Work to be completed: The line containing "ATOM 33 C CA" marks the end: write out exactly every line from the first line of the data below through that line, and only those.

[Extracted data entries]

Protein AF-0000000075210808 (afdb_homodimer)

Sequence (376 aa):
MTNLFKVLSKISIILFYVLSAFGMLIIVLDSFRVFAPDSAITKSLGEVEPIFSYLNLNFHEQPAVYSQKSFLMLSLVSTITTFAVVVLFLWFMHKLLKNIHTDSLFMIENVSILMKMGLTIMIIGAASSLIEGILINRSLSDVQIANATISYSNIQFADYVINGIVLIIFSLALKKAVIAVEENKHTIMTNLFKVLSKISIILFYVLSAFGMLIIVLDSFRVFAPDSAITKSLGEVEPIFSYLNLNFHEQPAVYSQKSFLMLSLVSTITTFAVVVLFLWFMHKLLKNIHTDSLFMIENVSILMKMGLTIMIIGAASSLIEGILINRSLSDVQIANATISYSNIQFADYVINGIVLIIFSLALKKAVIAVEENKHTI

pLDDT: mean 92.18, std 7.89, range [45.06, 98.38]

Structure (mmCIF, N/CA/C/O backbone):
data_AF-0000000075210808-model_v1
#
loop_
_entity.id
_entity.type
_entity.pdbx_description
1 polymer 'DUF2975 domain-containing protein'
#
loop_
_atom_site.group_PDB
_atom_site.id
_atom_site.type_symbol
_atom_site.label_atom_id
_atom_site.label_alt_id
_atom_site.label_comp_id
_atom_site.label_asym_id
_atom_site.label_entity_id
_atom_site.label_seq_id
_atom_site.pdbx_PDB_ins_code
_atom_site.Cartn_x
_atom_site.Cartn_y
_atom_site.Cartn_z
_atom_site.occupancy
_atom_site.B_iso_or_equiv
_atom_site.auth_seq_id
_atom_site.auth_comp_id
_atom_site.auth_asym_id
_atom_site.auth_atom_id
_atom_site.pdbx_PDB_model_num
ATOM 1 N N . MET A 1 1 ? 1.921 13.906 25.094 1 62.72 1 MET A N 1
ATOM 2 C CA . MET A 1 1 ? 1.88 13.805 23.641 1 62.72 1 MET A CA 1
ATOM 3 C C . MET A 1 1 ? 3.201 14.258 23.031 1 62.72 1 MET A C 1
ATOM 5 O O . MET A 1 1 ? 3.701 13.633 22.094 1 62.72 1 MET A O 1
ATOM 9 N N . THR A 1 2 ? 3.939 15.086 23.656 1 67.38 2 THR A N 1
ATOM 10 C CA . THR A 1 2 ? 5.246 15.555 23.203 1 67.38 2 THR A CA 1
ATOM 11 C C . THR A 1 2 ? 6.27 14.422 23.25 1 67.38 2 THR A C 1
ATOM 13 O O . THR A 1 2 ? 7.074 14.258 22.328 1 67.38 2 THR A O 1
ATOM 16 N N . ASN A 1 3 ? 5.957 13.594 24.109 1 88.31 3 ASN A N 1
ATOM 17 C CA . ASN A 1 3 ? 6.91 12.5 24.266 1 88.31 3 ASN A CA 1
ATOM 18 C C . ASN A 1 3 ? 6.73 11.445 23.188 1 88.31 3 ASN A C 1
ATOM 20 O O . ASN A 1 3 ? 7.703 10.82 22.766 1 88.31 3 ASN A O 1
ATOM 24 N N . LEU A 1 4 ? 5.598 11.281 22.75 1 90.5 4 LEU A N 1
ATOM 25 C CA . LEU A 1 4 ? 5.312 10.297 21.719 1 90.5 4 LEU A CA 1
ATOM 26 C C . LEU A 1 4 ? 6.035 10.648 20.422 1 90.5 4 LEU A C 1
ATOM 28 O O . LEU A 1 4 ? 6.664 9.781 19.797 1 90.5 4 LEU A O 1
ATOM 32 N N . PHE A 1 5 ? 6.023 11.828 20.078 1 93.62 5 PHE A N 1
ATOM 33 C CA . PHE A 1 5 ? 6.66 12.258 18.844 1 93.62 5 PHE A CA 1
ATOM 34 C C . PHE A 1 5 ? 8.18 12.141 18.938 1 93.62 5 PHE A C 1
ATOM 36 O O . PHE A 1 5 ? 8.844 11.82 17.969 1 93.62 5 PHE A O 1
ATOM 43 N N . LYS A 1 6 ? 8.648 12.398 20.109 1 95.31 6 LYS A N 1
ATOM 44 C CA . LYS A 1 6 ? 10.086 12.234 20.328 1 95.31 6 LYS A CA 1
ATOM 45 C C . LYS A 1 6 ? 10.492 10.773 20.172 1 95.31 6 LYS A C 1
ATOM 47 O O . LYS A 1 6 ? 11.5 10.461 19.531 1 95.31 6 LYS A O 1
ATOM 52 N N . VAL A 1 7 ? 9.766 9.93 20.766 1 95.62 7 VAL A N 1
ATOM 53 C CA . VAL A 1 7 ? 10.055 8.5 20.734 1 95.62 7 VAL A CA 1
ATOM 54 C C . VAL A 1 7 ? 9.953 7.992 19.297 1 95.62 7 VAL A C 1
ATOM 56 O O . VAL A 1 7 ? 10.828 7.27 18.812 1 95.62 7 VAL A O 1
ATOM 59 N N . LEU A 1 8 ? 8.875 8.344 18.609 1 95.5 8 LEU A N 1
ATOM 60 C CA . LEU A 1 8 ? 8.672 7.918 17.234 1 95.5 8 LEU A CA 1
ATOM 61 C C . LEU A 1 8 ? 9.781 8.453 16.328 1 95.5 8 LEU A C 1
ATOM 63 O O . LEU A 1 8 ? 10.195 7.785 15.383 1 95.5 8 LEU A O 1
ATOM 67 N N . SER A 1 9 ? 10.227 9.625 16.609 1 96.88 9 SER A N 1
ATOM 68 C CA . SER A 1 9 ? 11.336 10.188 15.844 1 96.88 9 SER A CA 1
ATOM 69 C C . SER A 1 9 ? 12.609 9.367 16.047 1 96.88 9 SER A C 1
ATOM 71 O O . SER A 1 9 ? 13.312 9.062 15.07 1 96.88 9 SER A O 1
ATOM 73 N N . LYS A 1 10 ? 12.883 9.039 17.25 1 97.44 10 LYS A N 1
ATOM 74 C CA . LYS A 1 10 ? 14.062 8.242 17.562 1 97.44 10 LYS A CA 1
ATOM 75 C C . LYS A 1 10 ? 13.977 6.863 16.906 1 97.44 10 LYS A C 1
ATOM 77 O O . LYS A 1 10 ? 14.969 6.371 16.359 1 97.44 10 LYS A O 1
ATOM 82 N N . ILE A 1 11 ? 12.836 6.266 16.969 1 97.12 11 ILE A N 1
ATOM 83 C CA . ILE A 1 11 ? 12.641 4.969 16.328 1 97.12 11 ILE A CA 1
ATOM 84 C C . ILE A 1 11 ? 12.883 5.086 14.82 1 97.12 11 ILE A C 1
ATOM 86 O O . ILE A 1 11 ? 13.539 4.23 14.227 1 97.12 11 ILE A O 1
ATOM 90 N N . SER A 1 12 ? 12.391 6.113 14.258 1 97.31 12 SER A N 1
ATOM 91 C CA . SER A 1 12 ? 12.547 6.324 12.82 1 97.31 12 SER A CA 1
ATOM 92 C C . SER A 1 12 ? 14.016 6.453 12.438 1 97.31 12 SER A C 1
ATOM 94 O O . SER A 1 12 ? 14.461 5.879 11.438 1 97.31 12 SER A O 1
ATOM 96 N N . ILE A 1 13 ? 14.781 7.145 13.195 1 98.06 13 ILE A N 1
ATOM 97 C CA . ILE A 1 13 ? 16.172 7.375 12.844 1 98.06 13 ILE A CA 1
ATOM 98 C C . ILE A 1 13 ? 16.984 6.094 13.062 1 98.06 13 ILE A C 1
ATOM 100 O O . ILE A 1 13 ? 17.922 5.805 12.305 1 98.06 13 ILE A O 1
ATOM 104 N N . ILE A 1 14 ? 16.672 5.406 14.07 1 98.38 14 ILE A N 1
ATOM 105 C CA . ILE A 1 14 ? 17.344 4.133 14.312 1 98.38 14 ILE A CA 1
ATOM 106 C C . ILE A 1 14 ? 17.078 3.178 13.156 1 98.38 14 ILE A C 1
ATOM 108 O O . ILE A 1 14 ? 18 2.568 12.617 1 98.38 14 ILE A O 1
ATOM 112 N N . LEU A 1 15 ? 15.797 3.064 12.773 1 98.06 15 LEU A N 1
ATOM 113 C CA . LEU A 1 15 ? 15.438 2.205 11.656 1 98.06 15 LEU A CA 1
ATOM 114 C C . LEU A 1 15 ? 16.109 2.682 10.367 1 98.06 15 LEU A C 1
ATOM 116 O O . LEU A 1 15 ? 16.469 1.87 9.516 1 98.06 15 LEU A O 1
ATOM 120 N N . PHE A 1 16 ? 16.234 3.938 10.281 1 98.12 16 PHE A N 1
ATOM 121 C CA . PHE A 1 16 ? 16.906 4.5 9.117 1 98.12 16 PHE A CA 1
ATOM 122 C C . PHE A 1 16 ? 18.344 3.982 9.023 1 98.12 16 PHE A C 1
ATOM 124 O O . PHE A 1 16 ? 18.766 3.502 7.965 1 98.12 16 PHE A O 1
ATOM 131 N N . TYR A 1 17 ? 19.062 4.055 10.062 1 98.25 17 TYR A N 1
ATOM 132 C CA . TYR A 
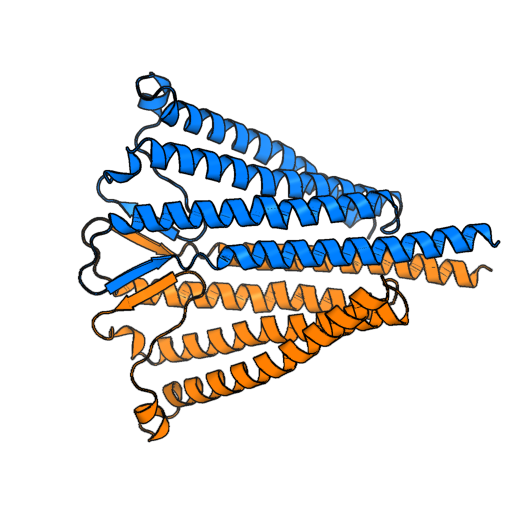1 17 ? 20.453 3.633 10.047 1 98.25 17 TYR A CA 1
ATOM 133 C C . TYR A 1 17 ? 20.562 2.123 9.867 1 98.25 17 TYR A C 1
ATOM 135 O O . TYR A 1 17 ? 21.406 1.641 9.102 1 98.25 17 TYR A O 1
ATOM 143 N N . VAL A 1 18 ? 19.75 1.401 10.523 1 98.25 18 VAL A N 1
ATOM 144 C CA . VAL A 1 18 ? 19.781 -0.055 10.438 1 98.25 18 VAL A CA 1
ATOM 145 C C . VAL A 1 18 ? 19.469 -0.499 9.008 1 98.25 18 VAL A C 1
ATOM 147 O O . VAL A 1 18 ? 20.203 -1.296 8.422 1 98.25 18 VAL A O 1
ATOM 150 N N . LEU A 1 19 ? 18.422 0.028 8.445 1 97.75 19 LEU A N 1
ATOM 151 C CA . LEU A 1 19 ? 18 -0.379 7.105 1 97.75 19 LEU A CA 1
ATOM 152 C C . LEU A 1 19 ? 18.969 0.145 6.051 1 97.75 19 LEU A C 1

Response for this exercise:
Protein AF-0000000075210808 (afdb_homodimer)

Sequence (376 aa):
MTNLFKVLSKISIILFYVLSAFGMLIIVLDSFRVFAPDSAITKSLGEVEPIFSYLNLNFHEQPAVYSQKSFLMLSLVSTITTFAVVVLFLWFMHKLLKNIHTDSLFMIENVSILMKMGLTIMIIGAASSLIEGILINRSLSDVQIANATISYSNIQFADYVINGIVLIIFSLALKKAVIAVEENKHTIMTNLFKVLSKISIILFYVLSAFGMLIIVLDSFRVFAPDSAITKSLGEVEPIFSYLNLNFHEQPAVYSQKSFLMLSLVSTITTFAVVVLFLWFMHKLLKNIHTDSLFMIENVSILMKMGLTIMIIGAASSLIEGILINRSLSDVQIANATISYSNIQFADYVINGIVLIIFSLALKKAVIAVEENKHTI

pLDDT: mean 92.18, std 7.89, range [45.06, 98.38]

Structure (mmCIF, N/CA/C/O backbone):
data_AF-0000000075210808-model_v1
#
loop_
_entity.id
_entity.type
_entity.pdbx_description
1 polymer 'DUF2975 domain-containing protein'
#
loop_
_atom_site.group_PDB
_atom_site.id
_atom_site.type_symbol
_atom_site.label_atom_id
_atom_site.label_alt_id
_atom_site.label_comp_id
_atom_site.label_asym_id
_atom_site.label_entity_id
_atom_site.label_seq_id
_atom_site.pdbx_PDB_ins_code
_atom_site.Cartn_x
_atom_site.Cartn_y
_atom_site.Cartn_z
_atom_site.occupancy
_atom_site.B_iso_or_equiv
_atom_site.auth_seq_id
_atom_site.auth_comp_id
_atom_site.auth_asym_id
_atom_site.auth_atom_id
_atom_site.pdbx_PDB_model_num
ATOM 1 N N . MET A 1 1 ? 1.921 13.906 25.094 1 62.72 1 MET A N 1
ATOM 2 C CA . MET A 1 1 ? 1.88 13.805 23.641 1 62.72 1 MET A CA 1
ATOM 3 C C . MET A 1 1 ? 3.201 14.258 23.031 1 62.72 1 MET A C 1
ATOM 5 O O . MET A 1 1 ? 3.701 13.633 22.094 1 62.72 1 MET A O 1
ATOM 9 N N . THR A 1 2 ? 3.939 15.086 23.656 1 67.38 2 THR A N 1
ATOM 10 C CA . THR A 1 2 ? 5.246 15.555 23.203 1 67.38 2 THR A CA 1
ATOM 11 C C . THR A 1 2 ? 6.27 14.422 23.25 1 67.38 2 THR A C 1
ATOM 13 O O . THR A 1 2 ? 7.074 14.258 22.328 1 67.38 2 THR A O 1
ATOM 16 N N . ASN A 1 3 ? 5.957 13.594 24.109 1 88.31 3 ASN A N 1
ATOM 17 C CA . ASN A 1 3 ? 6.91 12.5 24.266 1 88.31 3 ASN A CA 1
ATOM 18 C C . ASN A 1 3 ? 6.73 11.445 23.188 1 88.31 3 ASN A C 1
ATOM 20 O O . ASN A 1 3 ? 7.703 10.82 22.766 1 88.31 3 ASN A O 1
ATOM 24 N N . LEU A 1 4 ? 5.598 11.281 22.75 1 90.5 4 LEU A N 1
ATOM 25 C CA . LEU A 1 4 ? 5.312 10.297 21.719 1 90.5 4 LEU A CA 1
ATOM 26 C C . LEU A 1 4 ? 6.035 10.648 20.422 1 90.5 4 LEU A C 1
ATOM 28 O O . LEU A 1 4 ? 6.664 9.781 19.797 1 90.5 4 LEU A O 1
ATOM 32 N N . PHE A 1 5 ? 6.023 11.828 20.078 1 93.62 5 PHE A N 1
ATOM 33 C CA . PHE A 1 5 ? 6.66 12.258 18.844 1 93.62 5 PHE A CA 1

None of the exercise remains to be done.